SUPPLIED RECORDS:
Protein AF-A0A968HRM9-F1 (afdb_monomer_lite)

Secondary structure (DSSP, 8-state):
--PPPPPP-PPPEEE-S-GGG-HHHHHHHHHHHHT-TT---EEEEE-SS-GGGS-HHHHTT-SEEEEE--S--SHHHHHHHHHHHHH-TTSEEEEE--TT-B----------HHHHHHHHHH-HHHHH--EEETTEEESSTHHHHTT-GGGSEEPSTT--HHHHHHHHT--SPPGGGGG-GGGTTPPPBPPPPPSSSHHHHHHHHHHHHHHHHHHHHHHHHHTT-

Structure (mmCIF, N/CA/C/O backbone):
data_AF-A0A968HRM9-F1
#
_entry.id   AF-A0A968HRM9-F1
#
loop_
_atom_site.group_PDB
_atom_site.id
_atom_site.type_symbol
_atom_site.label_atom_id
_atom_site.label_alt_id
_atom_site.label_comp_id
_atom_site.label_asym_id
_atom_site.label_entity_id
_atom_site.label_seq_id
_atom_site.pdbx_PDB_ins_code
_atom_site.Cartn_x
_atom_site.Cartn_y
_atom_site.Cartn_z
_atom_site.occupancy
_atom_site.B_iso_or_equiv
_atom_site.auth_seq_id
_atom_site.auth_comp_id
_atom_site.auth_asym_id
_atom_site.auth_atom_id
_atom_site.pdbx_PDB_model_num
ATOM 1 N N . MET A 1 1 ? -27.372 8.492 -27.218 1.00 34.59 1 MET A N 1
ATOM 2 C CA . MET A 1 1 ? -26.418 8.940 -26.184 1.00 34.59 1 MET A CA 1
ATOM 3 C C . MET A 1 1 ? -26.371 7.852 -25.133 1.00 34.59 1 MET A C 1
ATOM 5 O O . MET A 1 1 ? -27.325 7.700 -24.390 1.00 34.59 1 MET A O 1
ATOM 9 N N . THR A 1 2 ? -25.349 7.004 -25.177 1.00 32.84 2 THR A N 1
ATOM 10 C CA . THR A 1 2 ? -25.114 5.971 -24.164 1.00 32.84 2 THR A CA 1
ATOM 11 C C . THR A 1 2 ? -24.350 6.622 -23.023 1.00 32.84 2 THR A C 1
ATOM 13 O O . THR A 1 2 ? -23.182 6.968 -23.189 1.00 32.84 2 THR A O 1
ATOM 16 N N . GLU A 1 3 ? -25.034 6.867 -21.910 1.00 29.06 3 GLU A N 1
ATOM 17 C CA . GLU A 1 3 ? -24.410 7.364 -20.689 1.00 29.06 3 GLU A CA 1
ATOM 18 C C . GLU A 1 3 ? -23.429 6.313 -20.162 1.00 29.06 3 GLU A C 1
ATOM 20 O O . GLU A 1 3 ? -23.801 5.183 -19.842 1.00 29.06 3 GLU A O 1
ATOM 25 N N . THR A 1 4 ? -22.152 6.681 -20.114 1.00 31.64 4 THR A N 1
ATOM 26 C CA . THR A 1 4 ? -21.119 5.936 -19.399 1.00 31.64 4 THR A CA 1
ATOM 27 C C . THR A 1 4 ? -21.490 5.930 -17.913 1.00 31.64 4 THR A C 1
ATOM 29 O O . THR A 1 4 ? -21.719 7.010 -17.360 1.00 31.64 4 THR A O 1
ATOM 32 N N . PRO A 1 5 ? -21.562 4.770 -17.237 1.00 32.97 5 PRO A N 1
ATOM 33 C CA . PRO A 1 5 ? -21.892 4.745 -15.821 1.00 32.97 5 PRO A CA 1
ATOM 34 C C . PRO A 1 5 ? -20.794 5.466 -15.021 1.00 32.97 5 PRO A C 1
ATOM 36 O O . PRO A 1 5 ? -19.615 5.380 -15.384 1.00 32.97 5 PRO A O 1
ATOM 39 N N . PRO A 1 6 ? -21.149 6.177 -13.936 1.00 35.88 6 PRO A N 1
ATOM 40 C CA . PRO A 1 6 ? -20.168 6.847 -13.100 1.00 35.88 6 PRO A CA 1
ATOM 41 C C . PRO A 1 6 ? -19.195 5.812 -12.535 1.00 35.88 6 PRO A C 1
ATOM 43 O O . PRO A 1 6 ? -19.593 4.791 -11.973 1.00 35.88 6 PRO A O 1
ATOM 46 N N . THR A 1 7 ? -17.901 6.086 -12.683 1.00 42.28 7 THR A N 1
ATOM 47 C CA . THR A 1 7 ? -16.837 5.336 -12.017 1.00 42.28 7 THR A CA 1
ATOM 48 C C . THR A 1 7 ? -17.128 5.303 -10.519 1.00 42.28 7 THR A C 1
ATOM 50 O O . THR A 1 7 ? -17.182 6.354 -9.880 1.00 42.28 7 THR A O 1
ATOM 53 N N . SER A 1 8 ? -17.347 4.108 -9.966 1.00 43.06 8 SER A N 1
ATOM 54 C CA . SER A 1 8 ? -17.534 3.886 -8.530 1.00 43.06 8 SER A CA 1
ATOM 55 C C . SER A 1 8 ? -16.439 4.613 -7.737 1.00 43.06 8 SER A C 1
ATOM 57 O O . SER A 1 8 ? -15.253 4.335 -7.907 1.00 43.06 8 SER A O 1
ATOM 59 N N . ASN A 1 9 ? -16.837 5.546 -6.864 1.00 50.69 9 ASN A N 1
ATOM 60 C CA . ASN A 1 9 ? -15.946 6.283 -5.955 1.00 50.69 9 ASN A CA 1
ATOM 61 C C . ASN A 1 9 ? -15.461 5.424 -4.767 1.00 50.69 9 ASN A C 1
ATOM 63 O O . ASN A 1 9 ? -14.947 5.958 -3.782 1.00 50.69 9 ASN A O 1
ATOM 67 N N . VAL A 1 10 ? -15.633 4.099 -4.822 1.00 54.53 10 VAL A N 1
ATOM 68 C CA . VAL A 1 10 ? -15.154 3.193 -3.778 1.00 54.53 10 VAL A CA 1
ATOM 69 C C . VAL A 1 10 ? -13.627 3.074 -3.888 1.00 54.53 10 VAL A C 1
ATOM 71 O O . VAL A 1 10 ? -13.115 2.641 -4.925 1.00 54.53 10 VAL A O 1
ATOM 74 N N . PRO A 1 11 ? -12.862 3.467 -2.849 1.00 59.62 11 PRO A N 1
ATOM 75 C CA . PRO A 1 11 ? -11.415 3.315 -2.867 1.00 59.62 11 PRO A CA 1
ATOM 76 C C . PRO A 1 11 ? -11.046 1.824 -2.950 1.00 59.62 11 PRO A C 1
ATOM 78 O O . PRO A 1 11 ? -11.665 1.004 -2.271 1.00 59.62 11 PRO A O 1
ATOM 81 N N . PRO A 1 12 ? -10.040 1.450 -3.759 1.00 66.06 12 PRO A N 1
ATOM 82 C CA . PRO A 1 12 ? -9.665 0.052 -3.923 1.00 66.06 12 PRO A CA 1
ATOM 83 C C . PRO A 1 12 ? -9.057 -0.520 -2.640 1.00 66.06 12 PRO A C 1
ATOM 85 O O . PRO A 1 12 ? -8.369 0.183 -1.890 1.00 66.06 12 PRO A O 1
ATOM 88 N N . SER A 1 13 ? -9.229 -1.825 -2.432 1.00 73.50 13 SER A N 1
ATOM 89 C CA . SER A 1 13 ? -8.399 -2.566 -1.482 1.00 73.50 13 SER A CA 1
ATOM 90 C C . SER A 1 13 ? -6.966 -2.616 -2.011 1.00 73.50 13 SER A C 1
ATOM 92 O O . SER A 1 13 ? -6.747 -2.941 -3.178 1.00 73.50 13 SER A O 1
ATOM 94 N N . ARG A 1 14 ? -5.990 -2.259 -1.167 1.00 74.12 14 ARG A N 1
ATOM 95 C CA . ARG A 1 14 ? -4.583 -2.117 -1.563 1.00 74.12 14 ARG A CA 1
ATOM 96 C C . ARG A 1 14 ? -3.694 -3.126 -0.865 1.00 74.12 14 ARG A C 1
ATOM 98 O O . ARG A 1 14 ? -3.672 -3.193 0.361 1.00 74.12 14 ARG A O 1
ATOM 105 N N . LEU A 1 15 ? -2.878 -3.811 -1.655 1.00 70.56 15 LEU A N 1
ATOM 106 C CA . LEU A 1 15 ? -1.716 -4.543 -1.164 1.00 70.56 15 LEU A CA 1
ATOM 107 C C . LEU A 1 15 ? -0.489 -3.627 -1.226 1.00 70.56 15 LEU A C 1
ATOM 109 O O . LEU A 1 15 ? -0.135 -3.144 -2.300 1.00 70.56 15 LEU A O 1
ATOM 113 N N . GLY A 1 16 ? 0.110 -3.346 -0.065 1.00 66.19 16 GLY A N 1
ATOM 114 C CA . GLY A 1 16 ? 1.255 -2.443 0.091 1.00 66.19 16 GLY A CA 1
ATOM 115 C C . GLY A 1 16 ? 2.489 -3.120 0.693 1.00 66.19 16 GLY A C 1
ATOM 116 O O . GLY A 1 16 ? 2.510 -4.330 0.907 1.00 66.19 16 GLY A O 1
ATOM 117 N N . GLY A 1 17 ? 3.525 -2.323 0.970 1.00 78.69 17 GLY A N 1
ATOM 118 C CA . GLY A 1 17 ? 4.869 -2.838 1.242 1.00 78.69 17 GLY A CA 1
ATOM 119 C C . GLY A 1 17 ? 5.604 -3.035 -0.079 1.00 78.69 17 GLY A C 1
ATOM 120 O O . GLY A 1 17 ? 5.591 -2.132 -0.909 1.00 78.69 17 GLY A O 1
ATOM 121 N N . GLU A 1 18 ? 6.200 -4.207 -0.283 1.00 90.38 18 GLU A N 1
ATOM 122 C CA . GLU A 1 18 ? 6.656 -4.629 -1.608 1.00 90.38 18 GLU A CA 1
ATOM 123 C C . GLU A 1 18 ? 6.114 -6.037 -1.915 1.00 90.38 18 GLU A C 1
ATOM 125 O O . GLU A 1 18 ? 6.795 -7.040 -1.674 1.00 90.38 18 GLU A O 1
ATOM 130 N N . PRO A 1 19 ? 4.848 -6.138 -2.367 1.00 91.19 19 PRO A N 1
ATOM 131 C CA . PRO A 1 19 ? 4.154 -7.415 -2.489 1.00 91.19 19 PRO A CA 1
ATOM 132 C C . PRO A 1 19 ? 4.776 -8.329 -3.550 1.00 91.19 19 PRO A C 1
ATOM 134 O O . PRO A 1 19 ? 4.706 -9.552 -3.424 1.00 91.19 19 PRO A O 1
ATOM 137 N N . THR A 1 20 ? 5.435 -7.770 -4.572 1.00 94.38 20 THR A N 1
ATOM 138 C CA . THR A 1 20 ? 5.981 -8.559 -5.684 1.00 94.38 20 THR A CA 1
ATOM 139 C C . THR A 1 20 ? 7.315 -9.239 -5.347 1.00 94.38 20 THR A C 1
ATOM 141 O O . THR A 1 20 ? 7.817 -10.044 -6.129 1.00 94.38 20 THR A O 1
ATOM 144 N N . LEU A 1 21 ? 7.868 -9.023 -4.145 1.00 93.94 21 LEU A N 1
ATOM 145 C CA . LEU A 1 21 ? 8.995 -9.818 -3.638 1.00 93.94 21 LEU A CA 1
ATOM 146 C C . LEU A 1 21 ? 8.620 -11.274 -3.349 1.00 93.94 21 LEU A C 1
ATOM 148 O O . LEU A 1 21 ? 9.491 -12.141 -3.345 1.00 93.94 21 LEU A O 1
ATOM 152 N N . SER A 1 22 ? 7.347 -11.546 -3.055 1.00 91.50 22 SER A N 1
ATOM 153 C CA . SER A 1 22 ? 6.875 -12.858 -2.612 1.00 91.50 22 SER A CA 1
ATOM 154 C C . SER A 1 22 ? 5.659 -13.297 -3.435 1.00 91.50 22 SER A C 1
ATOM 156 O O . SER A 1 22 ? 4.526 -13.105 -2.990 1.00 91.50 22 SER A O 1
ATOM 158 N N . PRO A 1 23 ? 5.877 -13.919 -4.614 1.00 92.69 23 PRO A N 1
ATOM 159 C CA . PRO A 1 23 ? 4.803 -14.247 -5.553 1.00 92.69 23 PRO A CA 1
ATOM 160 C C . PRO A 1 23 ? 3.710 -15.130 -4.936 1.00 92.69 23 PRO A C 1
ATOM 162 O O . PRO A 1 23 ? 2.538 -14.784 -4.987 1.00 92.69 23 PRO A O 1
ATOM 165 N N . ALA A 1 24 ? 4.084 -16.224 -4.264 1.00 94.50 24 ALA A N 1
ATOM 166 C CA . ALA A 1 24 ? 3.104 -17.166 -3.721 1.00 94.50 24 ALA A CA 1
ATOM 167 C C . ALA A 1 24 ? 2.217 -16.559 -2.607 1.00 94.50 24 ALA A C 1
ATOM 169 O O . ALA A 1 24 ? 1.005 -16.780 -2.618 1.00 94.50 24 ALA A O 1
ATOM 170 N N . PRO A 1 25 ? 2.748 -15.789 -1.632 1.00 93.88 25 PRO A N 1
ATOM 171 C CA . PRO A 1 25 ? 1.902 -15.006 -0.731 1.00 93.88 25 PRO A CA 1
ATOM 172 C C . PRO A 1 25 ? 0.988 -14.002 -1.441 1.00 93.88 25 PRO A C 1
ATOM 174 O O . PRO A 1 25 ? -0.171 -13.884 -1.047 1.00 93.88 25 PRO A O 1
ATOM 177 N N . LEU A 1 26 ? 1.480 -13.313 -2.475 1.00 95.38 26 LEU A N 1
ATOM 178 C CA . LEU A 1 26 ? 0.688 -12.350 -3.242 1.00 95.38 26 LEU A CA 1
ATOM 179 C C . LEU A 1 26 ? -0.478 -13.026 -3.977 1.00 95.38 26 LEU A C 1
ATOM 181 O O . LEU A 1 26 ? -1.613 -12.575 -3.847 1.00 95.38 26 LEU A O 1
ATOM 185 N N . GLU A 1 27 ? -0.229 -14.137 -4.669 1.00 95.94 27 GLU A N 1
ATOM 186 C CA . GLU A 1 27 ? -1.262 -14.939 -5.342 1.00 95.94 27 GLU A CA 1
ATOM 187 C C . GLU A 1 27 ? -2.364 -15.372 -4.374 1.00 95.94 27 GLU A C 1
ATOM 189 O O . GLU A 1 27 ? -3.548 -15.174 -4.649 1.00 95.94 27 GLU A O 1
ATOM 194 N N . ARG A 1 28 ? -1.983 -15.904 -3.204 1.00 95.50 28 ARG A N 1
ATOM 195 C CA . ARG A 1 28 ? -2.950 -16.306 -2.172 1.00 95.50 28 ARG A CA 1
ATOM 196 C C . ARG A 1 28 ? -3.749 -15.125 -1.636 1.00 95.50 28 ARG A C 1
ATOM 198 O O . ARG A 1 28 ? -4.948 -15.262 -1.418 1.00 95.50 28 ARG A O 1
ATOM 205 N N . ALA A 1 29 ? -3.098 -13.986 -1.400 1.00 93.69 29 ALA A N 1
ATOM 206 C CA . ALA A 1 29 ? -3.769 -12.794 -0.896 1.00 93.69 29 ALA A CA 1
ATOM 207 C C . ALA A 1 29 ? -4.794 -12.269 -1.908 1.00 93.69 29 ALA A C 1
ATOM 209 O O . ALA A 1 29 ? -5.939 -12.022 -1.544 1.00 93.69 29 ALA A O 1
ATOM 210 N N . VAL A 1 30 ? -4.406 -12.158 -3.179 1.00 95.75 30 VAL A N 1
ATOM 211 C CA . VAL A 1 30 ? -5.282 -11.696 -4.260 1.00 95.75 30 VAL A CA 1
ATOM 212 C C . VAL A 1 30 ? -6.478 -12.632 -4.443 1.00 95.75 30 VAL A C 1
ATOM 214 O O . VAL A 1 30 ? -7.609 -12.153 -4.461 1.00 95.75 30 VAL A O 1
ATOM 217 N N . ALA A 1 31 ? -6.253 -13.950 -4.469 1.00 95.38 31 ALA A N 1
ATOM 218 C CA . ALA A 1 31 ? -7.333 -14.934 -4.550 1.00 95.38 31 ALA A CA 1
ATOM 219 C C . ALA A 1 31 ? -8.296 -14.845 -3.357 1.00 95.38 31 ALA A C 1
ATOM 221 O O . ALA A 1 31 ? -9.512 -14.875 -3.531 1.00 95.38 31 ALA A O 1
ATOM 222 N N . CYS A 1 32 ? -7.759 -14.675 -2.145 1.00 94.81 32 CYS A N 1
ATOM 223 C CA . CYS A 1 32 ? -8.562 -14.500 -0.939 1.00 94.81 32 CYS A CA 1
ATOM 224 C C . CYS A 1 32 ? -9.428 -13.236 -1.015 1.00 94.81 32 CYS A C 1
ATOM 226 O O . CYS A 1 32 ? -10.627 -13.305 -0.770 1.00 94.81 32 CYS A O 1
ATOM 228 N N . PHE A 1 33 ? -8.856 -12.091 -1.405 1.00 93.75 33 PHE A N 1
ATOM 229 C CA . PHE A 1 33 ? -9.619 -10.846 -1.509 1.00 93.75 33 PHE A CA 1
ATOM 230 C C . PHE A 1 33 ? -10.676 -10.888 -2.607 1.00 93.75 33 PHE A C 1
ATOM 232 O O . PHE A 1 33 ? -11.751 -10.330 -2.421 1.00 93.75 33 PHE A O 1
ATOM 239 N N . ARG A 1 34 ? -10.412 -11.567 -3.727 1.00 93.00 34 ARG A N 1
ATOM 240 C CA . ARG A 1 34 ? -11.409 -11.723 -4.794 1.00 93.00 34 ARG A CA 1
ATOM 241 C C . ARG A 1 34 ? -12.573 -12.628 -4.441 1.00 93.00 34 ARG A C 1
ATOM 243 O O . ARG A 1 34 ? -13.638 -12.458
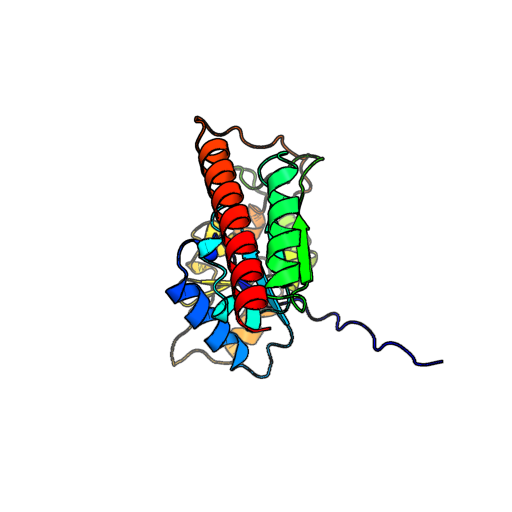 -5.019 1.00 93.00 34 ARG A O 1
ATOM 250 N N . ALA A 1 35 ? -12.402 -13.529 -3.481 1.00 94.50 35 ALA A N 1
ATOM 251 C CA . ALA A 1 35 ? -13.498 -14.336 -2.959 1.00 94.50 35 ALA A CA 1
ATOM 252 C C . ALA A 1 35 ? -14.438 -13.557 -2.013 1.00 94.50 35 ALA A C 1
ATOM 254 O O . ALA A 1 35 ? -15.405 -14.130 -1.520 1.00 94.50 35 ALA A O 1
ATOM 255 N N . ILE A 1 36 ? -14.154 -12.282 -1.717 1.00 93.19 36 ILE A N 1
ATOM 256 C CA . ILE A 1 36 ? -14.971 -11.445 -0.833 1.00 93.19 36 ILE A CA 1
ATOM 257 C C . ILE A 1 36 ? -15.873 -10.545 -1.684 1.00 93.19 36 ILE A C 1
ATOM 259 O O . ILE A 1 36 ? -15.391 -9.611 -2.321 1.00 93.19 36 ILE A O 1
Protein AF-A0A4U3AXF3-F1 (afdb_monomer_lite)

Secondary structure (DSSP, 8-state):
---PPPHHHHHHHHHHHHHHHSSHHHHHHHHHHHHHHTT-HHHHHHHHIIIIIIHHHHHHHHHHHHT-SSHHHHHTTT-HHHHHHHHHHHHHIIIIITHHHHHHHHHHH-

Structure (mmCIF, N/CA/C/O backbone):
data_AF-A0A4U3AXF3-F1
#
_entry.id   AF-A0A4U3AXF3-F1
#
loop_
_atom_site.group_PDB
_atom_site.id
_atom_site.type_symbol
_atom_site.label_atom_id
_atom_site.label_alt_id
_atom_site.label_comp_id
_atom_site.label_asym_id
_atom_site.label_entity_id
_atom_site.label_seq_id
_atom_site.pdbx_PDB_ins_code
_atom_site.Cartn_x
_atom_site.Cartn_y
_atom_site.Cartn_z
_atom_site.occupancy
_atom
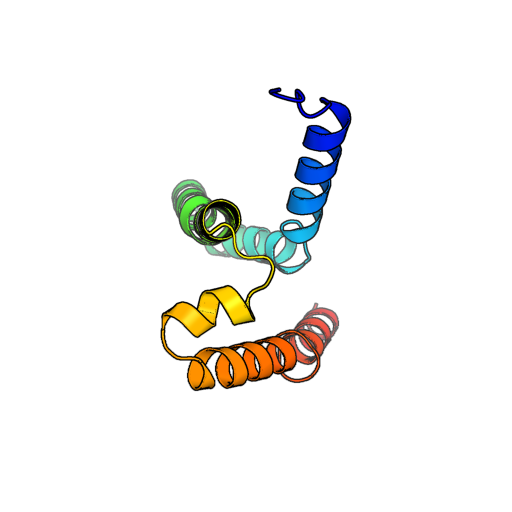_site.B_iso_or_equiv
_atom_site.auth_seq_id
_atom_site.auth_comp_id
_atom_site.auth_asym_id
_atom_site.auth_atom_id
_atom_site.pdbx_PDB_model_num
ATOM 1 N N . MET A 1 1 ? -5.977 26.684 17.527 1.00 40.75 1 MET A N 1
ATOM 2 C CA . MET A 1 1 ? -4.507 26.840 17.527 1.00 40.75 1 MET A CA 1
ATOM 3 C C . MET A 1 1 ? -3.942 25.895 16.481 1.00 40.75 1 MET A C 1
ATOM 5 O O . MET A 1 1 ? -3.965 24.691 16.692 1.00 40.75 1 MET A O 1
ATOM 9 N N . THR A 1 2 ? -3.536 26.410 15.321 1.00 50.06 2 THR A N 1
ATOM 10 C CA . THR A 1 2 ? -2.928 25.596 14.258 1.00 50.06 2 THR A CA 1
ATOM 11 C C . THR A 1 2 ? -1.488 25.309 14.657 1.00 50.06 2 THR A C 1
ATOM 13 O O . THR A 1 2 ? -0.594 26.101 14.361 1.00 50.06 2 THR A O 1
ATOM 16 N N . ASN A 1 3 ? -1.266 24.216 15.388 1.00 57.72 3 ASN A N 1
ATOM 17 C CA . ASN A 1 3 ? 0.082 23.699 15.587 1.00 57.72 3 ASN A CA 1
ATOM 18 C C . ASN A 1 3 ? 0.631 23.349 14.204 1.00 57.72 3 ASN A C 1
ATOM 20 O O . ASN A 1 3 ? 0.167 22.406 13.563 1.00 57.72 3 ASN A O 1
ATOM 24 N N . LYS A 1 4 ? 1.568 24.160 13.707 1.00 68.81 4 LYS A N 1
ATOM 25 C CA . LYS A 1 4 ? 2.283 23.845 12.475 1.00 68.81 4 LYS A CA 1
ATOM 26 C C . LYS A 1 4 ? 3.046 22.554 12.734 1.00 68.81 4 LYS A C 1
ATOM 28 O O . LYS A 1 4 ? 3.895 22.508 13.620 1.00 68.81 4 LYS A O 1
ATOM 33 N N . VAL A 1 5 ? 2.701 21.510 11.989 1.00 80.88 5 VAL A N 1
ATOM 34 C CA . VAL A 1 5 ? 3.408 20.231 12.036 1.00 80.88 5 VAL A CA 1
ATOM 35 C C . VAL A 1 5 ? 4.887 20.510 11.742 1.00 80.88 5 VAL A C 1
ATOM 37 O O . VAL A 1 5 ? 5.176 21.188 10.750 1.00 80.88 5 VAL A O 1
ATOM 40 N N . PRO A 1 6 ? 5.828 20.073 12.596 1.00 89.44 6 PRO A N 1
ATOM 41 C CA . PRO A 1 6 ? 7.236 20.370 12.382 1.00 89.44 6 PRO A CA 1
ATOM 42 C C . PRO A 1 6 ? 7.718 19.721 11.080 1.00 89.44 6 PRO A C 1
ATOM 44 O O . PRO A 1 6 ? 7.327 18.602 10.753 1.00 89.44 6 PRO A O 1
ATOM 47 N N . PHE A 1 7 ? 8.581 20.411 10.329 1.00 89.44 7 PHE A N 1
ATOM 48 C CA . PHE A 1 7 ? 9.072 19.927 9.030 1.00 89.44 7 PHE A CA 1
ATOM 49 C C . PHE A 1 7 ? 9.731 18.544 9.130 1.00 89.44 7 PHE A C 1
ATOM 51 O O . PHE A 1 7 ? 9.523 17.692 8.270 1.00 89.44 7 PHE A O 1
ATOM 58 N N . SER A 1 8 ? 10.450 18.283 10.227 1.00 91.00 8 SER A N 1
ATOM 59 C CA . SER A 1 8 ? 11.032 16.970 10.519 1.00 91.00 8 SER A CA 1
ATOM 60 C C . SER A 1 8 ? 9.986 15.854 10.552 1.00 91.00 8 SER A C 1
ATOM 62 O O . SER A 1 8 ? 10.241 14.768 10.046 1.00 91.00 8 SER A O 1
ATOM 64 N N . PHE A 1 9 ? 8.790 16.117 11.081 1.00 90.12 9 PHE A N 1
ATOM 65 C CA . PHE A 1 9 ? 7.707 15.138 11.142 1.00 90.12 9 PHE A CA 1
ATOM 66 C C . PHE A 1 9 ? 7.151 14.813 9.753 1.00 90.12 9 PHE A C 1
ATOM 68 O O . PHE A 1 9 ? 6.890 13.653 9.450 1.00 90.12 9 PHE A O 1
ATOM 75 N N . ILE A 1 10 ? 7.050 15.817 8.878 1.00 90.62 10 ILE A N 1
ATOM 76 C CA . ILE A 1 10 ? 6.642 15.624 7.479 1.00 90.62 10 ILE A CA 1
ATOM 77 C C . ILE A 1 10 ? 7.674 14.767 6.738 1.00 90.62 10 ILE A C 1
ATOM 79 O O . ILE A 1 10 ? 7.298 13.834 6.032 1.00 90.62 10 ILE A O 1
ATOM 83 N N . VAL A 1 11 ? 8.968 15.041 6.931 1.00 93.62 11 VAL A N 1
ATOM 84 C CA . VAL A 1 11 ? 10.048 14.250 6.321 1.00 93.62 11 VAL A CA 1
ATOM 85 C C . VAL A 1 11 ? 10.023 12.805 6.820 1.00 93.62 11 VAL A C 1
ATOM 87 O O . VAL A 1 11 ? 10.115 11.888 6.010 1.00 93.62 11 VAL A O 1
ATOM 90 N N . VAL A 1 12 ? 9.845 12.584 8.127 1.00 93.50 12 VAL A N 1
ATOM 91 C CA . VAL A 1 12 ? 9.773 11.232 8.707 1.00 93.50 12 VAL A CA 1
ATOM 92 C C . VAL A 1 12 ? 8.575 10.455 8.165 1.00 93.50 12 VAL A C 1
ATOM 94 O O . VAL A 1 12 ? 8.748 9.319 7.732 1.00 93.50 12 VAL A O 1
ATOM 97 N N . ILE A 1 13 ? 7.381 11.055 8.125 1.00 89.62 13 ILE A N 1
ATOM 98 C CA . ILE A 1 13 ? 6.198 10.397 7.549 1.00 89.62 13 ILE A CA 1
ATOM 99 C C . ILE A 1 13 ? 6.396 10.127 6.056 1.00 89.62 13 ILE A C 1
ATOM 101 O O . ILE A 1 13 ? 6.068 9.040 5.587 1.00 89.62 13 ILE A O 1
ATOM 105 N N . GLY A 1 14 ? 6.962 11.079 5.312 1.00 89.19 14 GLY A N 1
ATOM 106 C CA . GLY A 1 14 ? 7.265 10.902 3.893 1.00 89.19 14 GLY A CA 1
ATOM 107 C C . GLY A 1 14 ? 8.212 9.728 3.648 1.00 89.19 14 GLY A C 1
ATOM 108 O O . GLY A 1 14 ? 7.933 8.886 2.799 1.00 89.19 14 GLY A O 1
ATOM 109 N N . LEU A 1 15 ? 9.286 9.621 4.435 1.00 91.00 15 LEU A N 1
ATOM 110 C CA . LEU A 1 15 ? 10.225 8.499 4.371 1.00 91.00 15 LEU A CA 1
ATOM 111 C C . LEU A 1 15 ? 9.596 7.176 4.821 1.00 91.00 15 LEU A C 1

YOUR GOAL: Both the line containing "ATOM 3 C C . MET A 1 1 ? -26.371" and the line containing "ATOM 29 O O" belong in the answer. Print them and every line above that falls between them exactly, and no others.

ANSWER BOX:
ATOM 3 C C . MET A 1 1 ? -26.371 7.852 -25.133 1.00 34.59 1 MET A C 1
ATOM 5 O O . MET A 1 1 ? -27.325 7.700 -24.390 1.00 34.59 1 MET A O 1
ATOM 9 N N . THR A 1 2 ? -25.349 7.004 -25.177 1.00 32.84 2 THR A N 1
ATOM 10 C CA . THR A 1 2 ? -25.114 5.971 -24.164 1.00 32.84 2 THR A CA 1
ATOM 11 C C . THR A 1 2 ? -24.350 6.622 -23.023 1.00 32.84 2 THR A C 1
ATOM 13 O O . THR A 1 2 ? -23.182 6.968 -23.189 1.00 32.84 2 THR A O 1
ATOM 16 N N . GLU A 1 3 ? -25.034 6.867 -21.910 1.00 29.06 3 GLU A N 1
ATOM 17 C CA . GLU A 1 3 ? -24.410 7.364 -20.689 1.00 29.06 3 GLU A CA 1
ATOM 18 C C . GLU A 1 3 ? -23.429 6.313 -20.162 1.00 29.06 3 GLU A C 1
ATOM 20 O O . GLU A 1 3 ? -23.801 5.183 -19.842 1.00 29.06 3 GLU A O 1
ATOM 25 N N . THR A 1 4 ? -22.152 6.681 -20.114 1.00 31.64 4 THR A N 1
ATOM 26 C CA . THR A 1 4 ? -21.119 5.936 -19.399 1.00 31.64 4 THR A CA 1
ATOM 27 C C . THR A 1 4 ? -21.490 5.930 -17.913 1.00 31.64 4 THR A C 1
ATOM 29 O O . THR A 1 4 ? -21.719 7.010 -17.360 1.00 31.64 4 THR A O 1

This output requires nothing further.